** WHAT TO WORK ON **
Write out the lines of the records from the one containing "ATOM 294 O O" to the very last, keeping each exactly as it is.

(Collection entries)

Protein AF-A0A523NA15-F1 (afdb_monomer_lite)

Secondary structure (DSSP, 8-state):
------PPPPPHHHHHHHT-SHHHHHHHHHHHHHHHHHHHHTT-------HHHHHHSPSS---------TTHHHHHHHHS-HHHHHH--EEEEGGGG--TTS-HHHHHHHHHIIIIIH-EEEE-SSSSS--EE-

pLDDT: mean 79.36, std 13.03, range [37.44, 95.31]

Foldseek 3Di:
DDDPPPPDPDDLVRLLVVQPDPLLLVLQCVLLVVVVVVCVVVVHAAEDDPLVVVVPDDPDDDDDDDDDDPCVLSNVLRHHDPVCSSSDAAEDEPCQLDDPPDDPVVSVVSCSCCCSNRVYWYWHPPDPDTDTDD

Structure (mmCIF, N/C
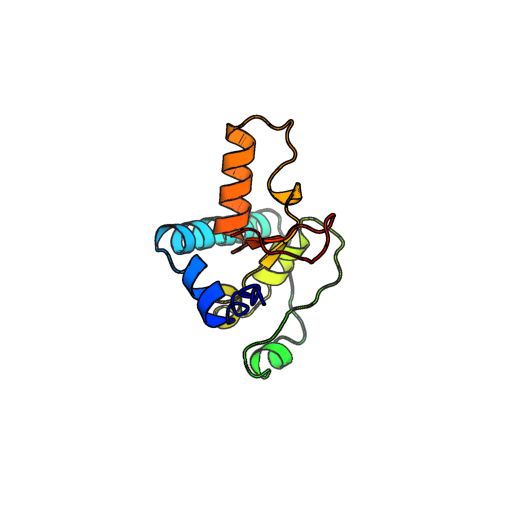A/C/O backbone):
data_AF-A0A523NA15-F1
#
_entry.id   AF-A0A523NA15-F1
#
loop_
_atom_site.group_PDB
_atom_site.id
_atom_site.type_symbol
_atom_site.label_atom_id
_atom_site.label_alt_id
_atom_site.label_comp_id
_atom_site.label_asym_id
_atom_site.label_entity_id
_atom_site.label_seq_id
_atom_site.pdbx_PDB_ins_code
_atom_site.Cartn_x
_atom_site.Cartn_y
_atom_site.Cartn_z
_atom_site.occupancy
_atom_site.B_iso_or_equiv
_atom_site.auth_seq_id
_atom_site.auth_comp_id
_atom_site.auth_asym_id
_atom_site.auth_atom_id
_atom_site.pdbx_PDB_model_num
ATOM 1 N N . MET A 1 1 ? 9.220 -39.939 -15.980 1.00 37.44 1 MET A N 1
ATOM 2 C CA . MET A 1 1 ? 8.160 -39.240 -15.220 1.00 37.44 1 MET A CA 1
ATOM 3 C C . MET A 1 1 ? 8.801 -38.058 -14.504 1.00 37.44 1 MET A C 1
ATOM 5 O O . MET A 1 1 ? 9.374 -38.243 -13.443 1.00 37.44 1 MET A O 1
ATOM 9 N N . SER A 1 2 ? 8.823 -36.881 -15.138 1.00 39.88 2 SER A N 1
ATOM 10 C CA . SER A 1 2 ? 9.423 -35.672 -14.557 1.00 39.88 2 SER A CA 1
ATOM 11 C C . SER A 1 2 ? 8.358 -34.952 -13.735 1.00 39.88 2 SER A C 1
ATOM 13 O O . SER A 1 2 ? 7.416 -34.386 -14.294 1.00 39.88 2 SER A O 1
ATOM 15 N N . SER A 1 3 ? 8.447 -35.037 -12.409 1.00 44.00 3 SER A N 1
ATOM 16 C CA . SER A 1 3 ? 7.658 -34.197 -11.517 1.00 44.00 3 SER A CA 1
ATOM 17 C C . SER A 1 3 ? 8.158 -32.762 -11.673 1.00 44.00 3 SER A C 1
ATOM 19 O O . SER A 1 3 ? 9.148 -32.355 -11.075 1.00 44.00 3 SER A O 1
ATOM 21 N N . ASN A 1 4 ? 7.479 -31.984 -12.518 1.00 46.78 4 ASN A N 1
ATOM 22 C CA . ASN A 1 4 ? 7.622 -30.532 -12.545 1.00 46.78 4 ASN A CA 1
ATOM 23 C C . ASN A 1 4 ? 7.401 -30.019 -11.118 1.00 46.78 4 ASN A C 1
ATOM 25 O O . ASN A 1 4 ? 6.262 -29.962 -10.649 1.00 46.78 4 ASN A O 1
ATOM 29 N N . GLY A 1 5 ? 8.492 -29.694 -10.421 1.00 45.97 5 GLY A N 1
ATOM 30 C CA . GLY A 1 5 ? 8.485 -29.146 -9.074 1.00 45.97 5 GLY A CA 1
ATOM 31 C C . GLY A 1 5 ? 7.777 -27.800 -9.075 1.00 45.97 5 GLY A C 1
ATOM 32 O O . GLY A 1 5 ? 8.405 -26.754 -9.221 1.00 45.97 5 GLY A O 1
ATOM 33 N N . ARG A 1 6 ? 6.446 -27.816 -8.952 1.00 57.16 6 ARG A N 1
ATOM 34 C CA . ARG A 1 6 ? 5.653 -26.626 -8.663 1.00 57.16 6 ARG A CA 1
ATOM 35 C C . ARG A 1 6 ? 6.122 -26.127 -7.303 1.00 57.16 6 ARG A C 1
ATOM 37 O O . ARG A 1 6 ? 5.749 -26.689 -6.277 1.00 57.16 6 ARG A O 1
ATOM 44 N N . LEU A 1 7 ? 6.978 -25.105 -7.315 1.00 66.19 7 LEU A N 1
ATOM 45 C CA . LEU A 1 7 ? 7.338 -24.352 -6.119 1.00 66.19 7 LEU A CA 1
ATOM 46 C C . LEU A 1 7 ? 6.043 -24.018 -5.376 1.00 66.19 7 LEU A C 1
ATOM 48 O O . LEU A 1 7 ? 5.105 -23.484 -5.976 1.00 66.19 7 LEU A O 1
ATOM 52 N N . LYS A 1 8 ? 5.979 -24.389 -4.095 1.00 75.75 8 LYS A N 1
ATOM 53 C CA . LYS A 1 8 ? 4.836 -24.079 -3.237 1.00 75.75 8 LYS A CA 1
ATOM 54 C C . LYS A 1 8 ? 4.581 -22.562 -3.304 1.00 75.75 8 LYS A C 1
ATOM 56 O O . LYS A 1 8 ? 5.550 -21.802 -3.199 1.00 75.75 8 LYS A O 1
ATOM 61 N N . PRO A 1 9 ? 3.329 -22.111 -3.511 1.00 73.50 9 PRO A N 1
ATOM 62 C CA . PRO A 1 9 ? 3.009 -20.690 -3.473 1.00 73.50 9 PRO A CA 1
ATOM 63 C C . PRO A 1 9 ? 3.438 -20.093 -2.128 1.00 73.50 9 PRO A C 1
ATOM 65 O O . PRO A 1 9 ? 3.279 -20.770 -1.106 1.00 73.50 9 PRO A O 1
ATOM 68 N N . PRO A 1 10 ? 3.993 -18.870 -2.116 1.00 77.69 10 PRO A N 1
ATOM 69 C CA . PRO A 1 10 ? 4.453 -18.264 -0.881 1.00 77.69 10 PRO A CA 1
ATOM 70 C C . PRO A 1 10 ? 3.283 -17.979 0.064 1.00 77.69 10 PRO A C 1
ATOM 72 O O . PRO A 1 10 ? 2.179 -17.656 -0.381 1.00 77.69 10 PRO A O 1
ATOM 75 N N . THR A 1 11 ? 3.522 -18.086 1.368 1.00 86.25 11 THR A N 1
ATOM 76 C CA . THR A 1 11 ? 2.534 -17.666 2.374 1.00 86.25 11 THR A CA 1
ATOM 77 C C . THR A 1 11 ? 2.488 -16.140 2.492 1.00 86.25 11 THR A C 1
ATOM 79 O O . THR A 1 11 ? 3.427 -15.447 2.097 1.00 86.25 11 THR A O 1
ATOM 82 N N . ALA A 1 12 ? 1.410 -15.596 3.066 1.00 82.94 12 ALA A N 1
ATOM 83 C CA . ALA A 1 12 ? 1.305 -14.158 3.327 1.00 82.94 12 ALA A CA 1
ATOM 84 C C . ALA A 1 12 ? 2.501 -13.641 4.150 1.00 82.94 12 ALA A C 1
ATOM 86 O O . ALA A 1 12 ? 3.099 -12.628 3.795 1.00 82.94 12 ALA A O 1
ATOM 87 N N . ASP A 1 13 ? 2.927 -14.397 5.166 1.00 85.69 13 ASP A N 1
ATOM 88 C CA . ASP A 1 13 ? 4.082 -14.043 5.997 1.00 85.69 13 ASP A CA 1
ATOM 89 C C . ASP A 1 13 ? 5.403 -14.048 5.217 1.00 85.69 13 ASP A C 1
ATOM 91 O O . ASP A 1 13 ? 6.288 -13.236 5.481 1.00 85.69 13 ASP A O 1
ATOM 95 N N . GLU A 1 14 ? 5.572 -14.970 4.264 1.00 85.06 14 GLU A N 1
ATOM 96 C CA . GLU A 1 14 ? 6.760 -15.012 3.402 1.00 85.06 14 GLU A CA 1
ATOM 97 C C . GLU A 1 14 ? 6.846 -13.780 2.504 1.00 85.06 14 GLU A C 1
ATOM 99 O O . GLU A 1 14 ? 7.932 -13.224 2.334 1.00 85.06 14 GLU A O 1
ATOM 104 N N . ILE A 1 15 ? 5.706 -13.335 1.973 1.00 83.25 15 ILE A N 1
ATOM 105 C CA . ILE A 1 15 ? 5.617 -12.106 1.184 1.00 83.25 15 ILE A CA 1
ATOM 106 C C . ILE A 1 15 ? 5.915 -10.900 2.080 1.00 83.25 15 ILE A C 1
ATOM 108 O O . ILE A 1 15 ? 6.761 -10.080 1.733 1.00 83.25 15 ILE A O 1
ATOM 112 N N . GLU A 1 16 ? 5.282 -10.820 3.253 1.00 84.69 16 GLU A N 1
ATOM 113 C CA . GLU A 1 16 ? 5.457 -9.711 4.195 1.00 84.69 16 GLU A CA 1
ATOM 114 C C . GLU A 1 16 ? 6.927 -9.553 4.619 1.00 84.69 16 GLU A C 1
ATOM 116 O O . GLU A 1 16 ? 7.470 -8.445 4.622 1.00 84.69 16 GLU A O 1
ATOM 121 N N . ARG A 1 17 ? 7.617 -10.666 4.907 1.00 85.06 17 ARG A N 1
ATOM 122 C CA . ARG A 1 17 ? 9.043 -10.663 5.274 1.00 85.06 17 ARG A CA 1
ATOM 123 C C . ARG A 1 17 ? 9.942 -10.048 4.204 1.00 85.06 17 ARG A C 1
ATOM 125 O O . ARG A 1 17 ? 10.924 -9.403 4.568 1.00 85.06 17 ARG A O 1
ATOM 132 N N . GLY A 1 18 ? 9.601 -10.182 2.921 1.00 81.69 18 GLY A N 1
ATOM 133 C CA . GLY A 1 18 ? 10.356 -9.573 1.819 1.00 81.69 18 GLY A CA 1
ATOM 134 C C . GLY A 1 18 ? 10.435 -8.043 1.897 1.00 81.69 18 GLY A C 1
ATOM 135 O O . GLY A 1 18 ? 11.404 -7.451 1.425 1.00 81.69 18 GLY A O 1
ATOM 136 N N . PHE A 1 19 ? 9.468 -7.402 2.559 1.00 82.00 19 PHE A N 1
ATOM 137 C CA . PHE A 1 19 ? 9.379 -5.944 2.693 1.00 82.00 19 PHE A CA 1
ATOM 138 C C . PHE A 1 19 ? 9.851 -5.415 4.057 1.00 82.00 19 PHE A C 1
ATOM 140 O O . PHE A 1 19 ? 9.860 -4.209 4.283 1.00 82.00 19 PHE A O 1
ATOM 147 N N . ARG A 1 20 ? 10.299 -6.284 4.974 1.00 81.94 20 ARG A N 1
ATOM 148 C CA . ARG A 1 20 ? 10.712 -5.895 6.338 1.00 81.94 20 ARG A CA 1
ATOM 149 C C . ARG A 1 20 ? 12.169 -5.428 6.458 1.00 81.94 20 ARG A C 1
ATOM 151 O O . ARG A 1 20 ? 12.675 -5.278 7.568 1.00 81.94 20 ARG A O 1
ATOM 158 N N . THR A 1 21 ? 12.867 -5.187 5.348 1.00 82.75 21 THR A N 1
ATOM 159 C CA . THR A 1 21 ? 14.242 -4.667 5.413 1.00 82.75 21 THR A CA 1
ATOM 160 C C . THR A 1 21 ? 14.251 -3.218 5.930 1.00 82.75 21 THR A C 1
ATOM 162 O O . THR A 1 21 ? 13.366 -2.438 5.562 1.00 82.75 21 THR A O 1
ATOM 165 N N . PRO A 1 22 ? 15.241 -2.806 6.753 1.00 80.56 22 PRO A N 1
ATOM 166 C CA . PRO A 1 22 ? 15.270 -1.460 7.339 1.00 80.56 22 PRO A CA 1
ATOM 167 C C . PRO A 1 22 ? 15.165 -0.339 6.298 1.00 80.56 22 PRO A C 1
ATOM 169 O O . PRO A 1 22 ? 14.457 0.644 6.502 1.00 80.56 22 PRO A O 1
ATOM 172 N N . THR A 1 23 ? 15.810 -0.514 5.143 1.00 77.38 23 THR A N 1
ATOM 173 C CA . THR A 1 23 ? 15.775 0.442 4.031 1.00 77.38 23 THR A CA 1
ATOM 174 C C . THR A 1 23 ? 14.371 0.619 3.457 1.00 77.38 23 THR A C 1
ATOM 176 O O . THR A 1 23 ? 13.956 1.751 3.202 1.00 77.38 23 THR A O 1
ATOM 179 N N . VAL A 1 24 ? 13.629 -0.477 3.266 1.00 79.62 24 VAL A N 1
ATOM 180 C CA . VAL A 1 24 ? 12.252 -0.446 2.752 1.00 79.62 24 VAL A CA 1
ATOM 181 C C . VAL A 1 24 ? 11.327 0.218 3.765 1.00 79.62 24 VAL A C 1
ATOM 183 O O . VAL A 1 24 ? 10.593 1.136 3.404 1.00 79.62 24 VAL A O 1
ATOM 186 N N . VAL A 1 25 ? 11.438 -0.160 5.042 1.00 81.31 25 VAL A N 1
ATOM 187 C CA . VAL A 1 25 ? 10.628 0.417 6.123 1.00 81.31 25 VAL A CA 1
ATOM 188 C C . VAL A 1 25 ? 10.836 1.928 6.224 1.00 81.31 25 VAL A C 1
ATOM 190 O O . VAL A 1 25 ? 9.863 2.680 6.233 1.00 81.31 25 VAL A O 1
ATOM 193 N N . VAL A 1 26 ? 12.087 2.399 6.247 1.00 83.50 26 VAL A N 1
ATOM 194 C CA . VAL A 1 26 ? 12.389 3.839 6.331 1.00 83.50 26 VAL A CA 1
ATOM 195 C C . VAL A 1 26 ? 11.877 4.581 5.097 1.00 83.50 26 VAL A C 1
ATOM 197 O O . VAL A 1 26 ? 11.209 5.608 5.222 1.00 83.50 26 VAL A O 1
ATOM 200 N N . THR A 1 27 ? 12.128 4.041 3.903 1.00 81.94 27 THR A N 1
ATOM 201 C CA . THR A 1 27 ? 11.711 4.666 2.638 1.00 81.94 27 THR A CA 1
ATOM 202 C C . THR A 1 27 ? 10.189 4.781 2.545 1.00 81.94 27 THR A C 1
ATOM 204 O O . THR A 1 27 ? 9.671 5.819 2.131 1.00 81.94 27 THR A O 1
ATOM 207 N N . ARG A 1 28 ? 9.456 3.760 3.004 1.00 84.44 28 ARG A N 1
ATOM 208 C CA . ARG A 1 28 ? 7.993 3.785 3.096 1.00 84.44 28 ARG A CA 1
ATOM 209 C C . ARG A 1 28 ? 7.488 4.920 3.971 1.00 84.44 28 ARG A C 1
ATOM 211 O O . ARG A 1 28 ? 6.590 5.648 3.552 1.00 84.44 28 ARG A O 1
ATOM 218 N N . GLN A 1 29 ? 8.051 5.079 5.168 1.00 83.94 29 GLN A N 1
ATOM 219 C CA . GLN A 1 29 ? 7.609 6.127 6.091 1.00 83.94 29 GLN A CA 1
ATOM 220 C C . GLN A 1 29 ? 7.869 7.525 5.520 1.00 83.94 29 GLN A C 1
ATOM 222 O O . GLN A 1 29 ? 7.009 8.396 5.638 1.00 83.94 29 GLN A O 1
ATOM 227 N N . LEU A 1 30 ? 8.997 7.727 4.830 1.00 85.00 30 LEU A N 1
ATOM 228 C CA . LEU A 1 30 ? 9.295 8.993 4.153 1.00 85.00 30 LEU A CA 1
ATOM 229 C C . LEU A 1 30 ? 8.298 9.298 3.027 1.00 85.00 30 LEU A C 1
ATOM 231 O O . LEU A 1 30 ? 7.798 10.417 2.939 1.00 85.00 30 LEU A O 1
ATOM 235 N N . ILE A 1 31 ? 7.969 8.310 2.190 1.00 83.56 31 ILE A N 1
ATOM 236 C CA . ILE A 1 31 ? 7.035 8.496 1.070 1.00 83.56 31 ILE A CA 1
ATOM 237 C C . ILE A 1 31 ? 5.611 8.749 1.578 1.00 83.56 31 ILE A C 1
ATOM 239 O O . ILE A 1 31 ? 4.982 9.721 1.163 1.00 83.56 31 ILE A O 1
ATOM 243 N N . LEU A 1 32 ? 5.105 7.919 2.497 1.00 82.12 32 LEU A N 1
ATOM 244 C CA . LEU A 1 32 ? 3.764 8.101 3.063 1.00 82.12 32 LEU A CA 1
ATOM 245 C C . LEU A 1 32 ? 3.658 9.412 3.853 1.00 82.12 32 LEU A C 1
ATOM 247 O O . LEU A 1 32 ? 2.659 10.119 3.726 1.00 82.12 32 LEU A O 1
ATOM 251 N N . GLY A 1 33 ? 4.697 9.771 4.613 1.00 83.56 33 GLY A N 1
ATOM 252 C CA . GLY A 1 33 ? 4.784 11.054 5.307 1.00 83.56 33 GLY A CA 1
ATOM 253 C C . GLY A 1 33 ? 4.772 12.240 4.340 1.00 83.56 33 GLY A C 1
ATOM 254 O O . GLY A 1 33 ? 4.037 13.199 4.562 1.00 83.56 33 GLY A O 1
ATOM 255 N N . GLY A 1 34 ? 5.506 12.149 3.227 1.00 83.88 34 GLY A N 1
ATOM 256 C CA . GLY A 1 34 ? 5.501 13.159 2.166 1.00 83.88 34 GLY A CA 1
ATOM 257 C C . GLY A 1 34 ? 4.133 13.324 1.499 1.00 83.88 34 GLY A C 1
ATOM 258 O O . GLY A 1 34 ? 3.682 14.451 1.300 1.00 83.88 34 GLY A O 1
ATOM 259 N N . ILE A 1 35 ? 3.431 12.220 1.213 1.00 80.81 35 ILE A N 1
ATOM 260 C CA . ILE A 1 35 ? 2.052 12.251 0.694 1.00 80.81 35 ILE A CA 1
ATOM 261 C C . ILE A 1 35 ? 1.114 12.917 1.707 1.00 80.81 35 ILE A C 1
ATOM 263 O O . ILE A 1 35 ? 0.309 13.766 1.322 1.00 80.81 35 ILE A O 1
ATOM 267 N N . GLY A 1 36 ? 1.232 12.578 2.993 1.00 82.12 36 GLY A N 1
ATOM 268 C CA . GLY A 1 36 ? 0.450 13.199 4.064 1.00 82.12 36 GLY A CA 1
ATOM 269 C C . GLY A 1 36 ? 0.696 14.705 4.166 1.00 82.12 36 GLY A C 1
ATOM 270 O O . GLY A 1 36 ? -0.253 15.482 4.152 1.00 82.12 36 GLY A O 1
ATOM 271 N N . ALA A 1 37 ? 1.961 15.130 4.171 1.00 82.12 37 ALA A N 1
ATOM 272 C CA . ALA A 1 37 ? 2.336 16.543 4.199 1.00 82.12 37 ALA A CA 1
ATOM 273 C C . ALA A 1 37 ? 1.798 17.310 2.980 1.00 82.12 37 ALA A C 1
ATOM 275 O O . ALA A 1 37 ? 1.279 18.415 3.125 1.00 82.12 37 ALA A O 1
ATOM 276 N N . LEU A 1 38 ? 1.865 16.711 1.786 1.00 83.06 38 LEU A N 1
ATOM 277 C CA . LEU A 1 38 ? 1.320 17.297 0.562 1.00 83.
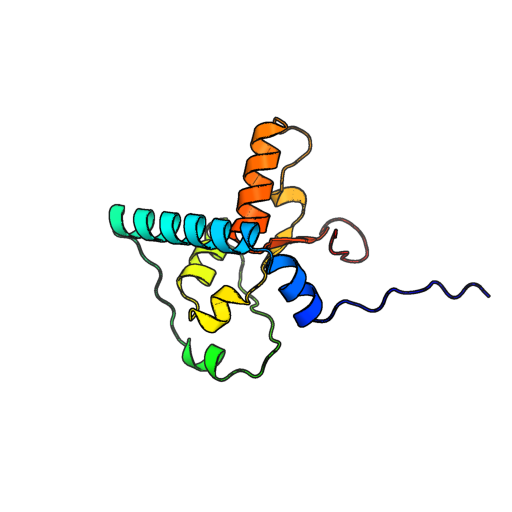06 38 LEU A CA 1
ATOM 278 C C . LEU A 1 38 ? -0.204 17.434 0.612 1.00 83.06 38 LEU A C 1
ATOM 280 O O . LEU A 1 38 ? -0.739 18.454 0.180 1.00 83.06 38 LEU A O 1
ATOM 284 N N . SER A 1 39 ? -0.881 16.413 1.137 1.00 81.50 39 SER A N 1
ATOM 285 C CA . SER A 1 39 ? -2.335 16.384 1.318 1.00 81.50 39 SER A CA 1
ATOM 286 C C . SER A 1 39 ? -2.771 17.521 2.247 1.00 81.50 39 SER A C 1
ATOM 288 O O . SER A 1 39 ? -3.613 18.336 1.875 1.00 81.50 39 SER A O 1
ATOM 290 N N . THR A 1 40 ? -2.086 17.676 3.386 1.00 81.38 40 THR A N 1
ATOM 291 C CA . THR A 1 40 ? -2.284 18.796 4.317 1.00 81.38 40 THR A CA 1
ATOM 292 C C . THR A 1 40 ? -2.028 20.148 3.650 1.00 81.38 40 THR A C 1
ATOM 294 O O . THR A 1 40 ? -2.879 21.030 3.710 1.00 81.38 40 THR A O 1
ATOM 297 N N . ALA A 1 41 ? -0.893 20.313 2.964 1.00 85.00 41 ALA A N 1
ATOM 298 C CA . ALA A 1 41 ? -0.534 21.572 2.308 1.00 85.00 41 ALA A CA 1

** SOLUTION **
ATOM 294 O O . THR A 1 40 ? -2.879 21.030 3.710 1.00 81.38 40 THR A O 1
ATOM 297 N N . ALA A 1 41 ? -0.893 20.313 2.964 1.00 85.00 41 ALA A N 1
ATOM 298 C CA . ALA A 1 41 ? -0.534 21.572 2.308 1.00 85.00 41 ALA A CA 1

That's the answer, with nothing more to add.